▶ **WHAT THE EXERCISE ASKS**: Copy verbatim the block of lines in the entries below whose first line contains "ATOM 11 C C" and whose last line contains "ATOM 31 N N". Leave out all other lines.

[Stored data]
+++

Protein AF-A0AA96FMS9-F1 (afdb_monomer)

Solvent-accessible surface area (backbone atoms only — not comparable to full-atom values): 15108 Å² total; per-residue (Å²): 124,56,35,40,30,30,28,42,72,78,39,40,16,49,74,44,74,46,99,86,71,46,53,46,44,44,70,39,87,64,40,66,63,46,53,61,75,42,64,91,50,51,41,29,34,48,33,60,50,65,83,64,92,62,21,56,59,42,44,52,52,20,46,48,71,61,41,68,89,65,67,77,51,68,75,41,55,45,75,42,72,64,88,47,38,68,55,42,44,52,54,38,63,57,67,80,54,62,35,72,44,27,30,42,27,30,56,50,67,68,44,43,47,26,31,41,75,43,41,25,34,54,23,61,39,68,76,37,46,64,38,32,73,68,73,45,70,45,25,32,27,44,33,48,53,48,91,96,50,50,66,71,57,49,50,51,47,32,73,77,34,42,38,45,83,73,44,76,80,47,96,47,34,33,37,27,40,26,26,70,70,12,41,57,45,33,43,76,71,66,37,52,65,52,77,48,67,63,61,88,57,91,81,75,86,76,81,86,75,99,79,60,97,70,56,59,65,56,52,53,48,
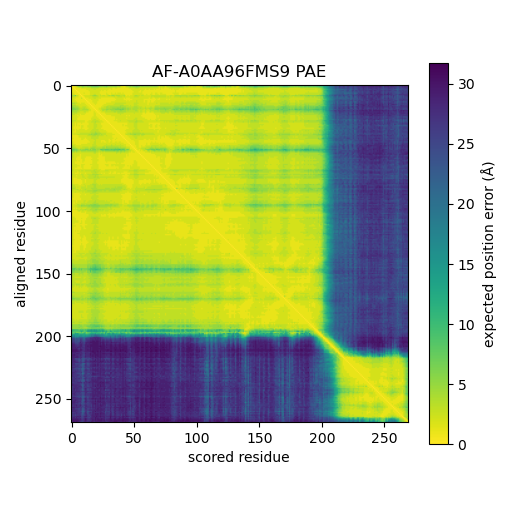52,53,51,52,50,53,52,49,58,30,46,75,69,44,30,32,43,50,72,90,56,85,83,53,99,60,44,43,31,38,35,41,76,47,96,89,68,48,76,47,82,45,74,60,82,76,86,124

Nearest PDB structures (foldseek):
  7qnm-assembly6_K  TM=7.688E-01  e=8.394E-03  Zobellia galactanivorans
  3s6j-assembly1_A  TM=6.210E-01  e=1.566E-03  Pseudomonas syringae pv. tomato
  3s6j-assembly3_C  TM=6.137E-01  e=2.244E-03  Pseudomonas syringae pv. tomato
  3s6j-assembly2_F  TM=6.275E-01  e=3.414E-03  Pseudomonas syringae pv. tomato
  3um9-assembly1_B  TM=7.468E-01  e=7.906E-03  Polaromonas sp. JS666

Foldseek 3Di:
DAEEEEEQDVAQFPWDQDPVRAIATHGDPCSLVLLVVCVVHHYAYDYALDDDPCSVVRVVVNCCVNPPPRHPPVLQYFYDDLQALVSLLSNCVSVPDDLCSYEYEDQDLNSCVSSVVSVHFYHNHSLCRVCSNVVFFKFKWKKFADPPGWPVLVVVLQSVASKAWDDDPDRGITIIIHTPRSQVSCVVSVIHIHTHDTPSPPPPPDDDDDDPPPVVVVVVQVVQVVVVVVCVVVLQEDEPPDDRDPNHQWYWYQDPVRGIDIDGDDDDD

Secondary structure (DSSP, 8-state):
--EEEE--BTTTEEEEE-TTS-EEEEEPTTHHHHHHHTTTSEEEEEE---SSTTHHHHHHHHHHHHSTTT---GGGEEES--SSTHHHHHHHHHHTS-GGGEEEE-S-HHHHHHHHHTT-EEESSGGGHHHHHTT--EEEEEEEPPTT--HHHHHHHHHTTTEEEEEEEETTEEEEEEEHHHHHHHHHTT-EEEEEEETT-TTSSS---TT-TTTHHHHHHHHHHHHHHHHHHTT-EEETTSPPPTT--EEEEE-TTS-EEEEE-----

Sequence (269 aa):
MPVIFFDIGATLADAHVGPDGSLALRPRPRVMAVLDTLREVRKGIVSDPGPGDGAAARAAAALRAAFPGRFTDESLVHWGAKDSRGIFDRAVGSTGAAAGDCVFVGEDARERAFAREAGMRTAADPVFAVAAMEDRPVFRTRIELPDGLGLPELTTAVNESEAVVVETVSERLVLALVTTRGAEALERAGFTADLRGLLDTANSEEGSDNGERGRSDDAERRATEKFVSDLLARGEAVYEGEELTPGTTHVVKREDDGRLTVRRLRFFR

Radius of gyration: 22.74 Å; Cα contacts (8 Å, |Δi|>4): 461; chains: 1; bounding box: 56×57×52 Å

Structure (mmCIF, N/CA/C/O backbone):
data_AF-A0AA96FMS9-F1
#
_entry.id   AF-A0AA96FMS9-F1
#
loop_
_atom_site.group_PDB
_atom_site.id
_atom_site.type_symbol
_atom_site.label_atom_id
_atom_site.label_alt_id
_atom_site.label_comp_id
_atom_site.label_asym_id
_atom_site.label_entity_id
_atom_site.label_seq_id
_atom_site.pdbx_PDB_ins_code
_atom_site.Cartn_x
_atom_site.Cartn_y
_atom_site.Cartn_z
_atom_site.occupancy
_atom_site.B_iso_or_equiv
_atom_site.auth_seq_id
_atom_site.auth_comp_id
_atom_site.auth_asym_id
_atom_site.auth_atom_id
_atom_site.pdbx_PDB_model_num
ATOM 1 N N . MET A 1 1 ? 5.289 -21.281 -6.395 1.00 85.00 1 MET A N 1
ATOM 2 C CA . MET A 1 1 ? 5.621 -20.545 -5.152 1.00 85.00 1 MET A CA 1
ATOM 3 C C . MET A 1 1 ? 5.140 -19.122 -5.342 1.00 85.00 1 MET A C 1
ATOM 5 O O . MET A 1 1 ? 5.394 -18.605 -6.427 1.00 85.00 1 MET A O 1
ATOM 9 N N . PRO A 1 2 ? 4.441 -18.524 -4.367 1.00 94.69 2 PRO A N 1
ATOM 10 C CA . PRO A 1 2 ? 3.880 -17.193 -4.540 1.00 94.69 2 PRO A CA 1
ATOM 11 C C . PRO A 1 2 ? 4.969 -16.134 -4.743 1.00 94.69 2 PRO A C 1
ATOM 13 O O . PRO A 1 2 ? 6.079 -16.260 -4.214 1.00 94.69 2 PRO A O 1
ATOM 16 N N . VAL A 1 3 ? 4.640 -15.102 -5.520 1.00 98.31 3 VAL A N 1
ATOM 17 C CA . VAL A 1 3 ? 5.510 -13.946 -5.778 1.00 98.31 3 VAL A CA 1
ATOM 18 C C . VAL A 1 3 ? 4.754 -12.672 -5.434 1.00 98.31 3 VAL A C 1
ATOM 20 O O . VAL A 1 3 ? 3.619 -12.487 -5.867 1.00 98.31 3 VAL A O 1
ATOM 23 N N . ILE A 1 4 ? 5.383 -11.788 -4.663 1.00 98.69 4 ILE A N 1
ATOM 24 C CA . ILE A 1 4 ? 4.783 -10.515 -4.260 1.00 98.69 4 ILE A CA 1
ATOM 25 C C . ILE A 1 4 ? 5.513 -9.384 -4.975 1.00 98.69 4 ILE A C 1
ATOM 27 O O . ILE A 1 4 ? 6.711 -9.186 -4.777 1.00 98.69 4 ILE A O 1
ATOM 31 N N . PHE A 1 5 ? 4.790 -8.638 -5.797 1.00 98.81 5 PHE A N 1
ATOM 32 C CA . PHE A 1 5 ? 5.261 -7.405 -6.405 1.00 98.81 5 PHE A CA 1
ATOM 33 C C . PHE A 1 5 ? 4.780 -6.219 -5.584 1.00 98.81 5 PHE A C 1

+++

▶ **RESULT OF THE TASK**:
ATOM 11 C C . PRO A 1 2 ? 4.969 -16.134 -4.743 1.00 94.69 2 PRO A C 1
ATOM 13 O O . PRO A 1 2 ? 6.079 -16.260 -4.214 1.00 94.69 2 PRO A O 1
ATOM 16 N N . VAL A 1 3 ? 4.640 -15.102 -5.520 1.00 98.31 3 VAL A N 1
ATOM 17 C CA . VAL A 1 3 ? 5.510 -13.946 -5.778 1.00 98.31 3 VAL A CA 1
ATOM 18 C C . VAL A 1 3 ? 4.754 -12.672 -5.434 1.00 98.31 3 VAL A C 1
ATOM 20 O O . VAL A 1 3 ? 3.619 -12.487 -5.867 1.00 98.31 3 VAL A O 1
ATOM 23 N N . ILE A 1 4 ? 5.383 -11.788 -4.663 1.00 98.69 4 ILE A N 1
ATOM 24 C CA . ILE A 1 4 ? 4.783 -10.515 -4.260 1.00 98.69 4 ILE A CA 1
ATOM 25 C C . ILE A 1 4 ? 5.513 -9.384 -4.975 1.00 98.69 4 ILE A C 1
ATOM 27 O O . ILE A 1 4 ? 6.711 -9.186 -4.777 1.00 98.69 4 ILE A O 1
ATOM 31 N N . PHE A 1 5 ? 4.790 -8.638 -5.797 1.00 98.81 5 PHE A N 1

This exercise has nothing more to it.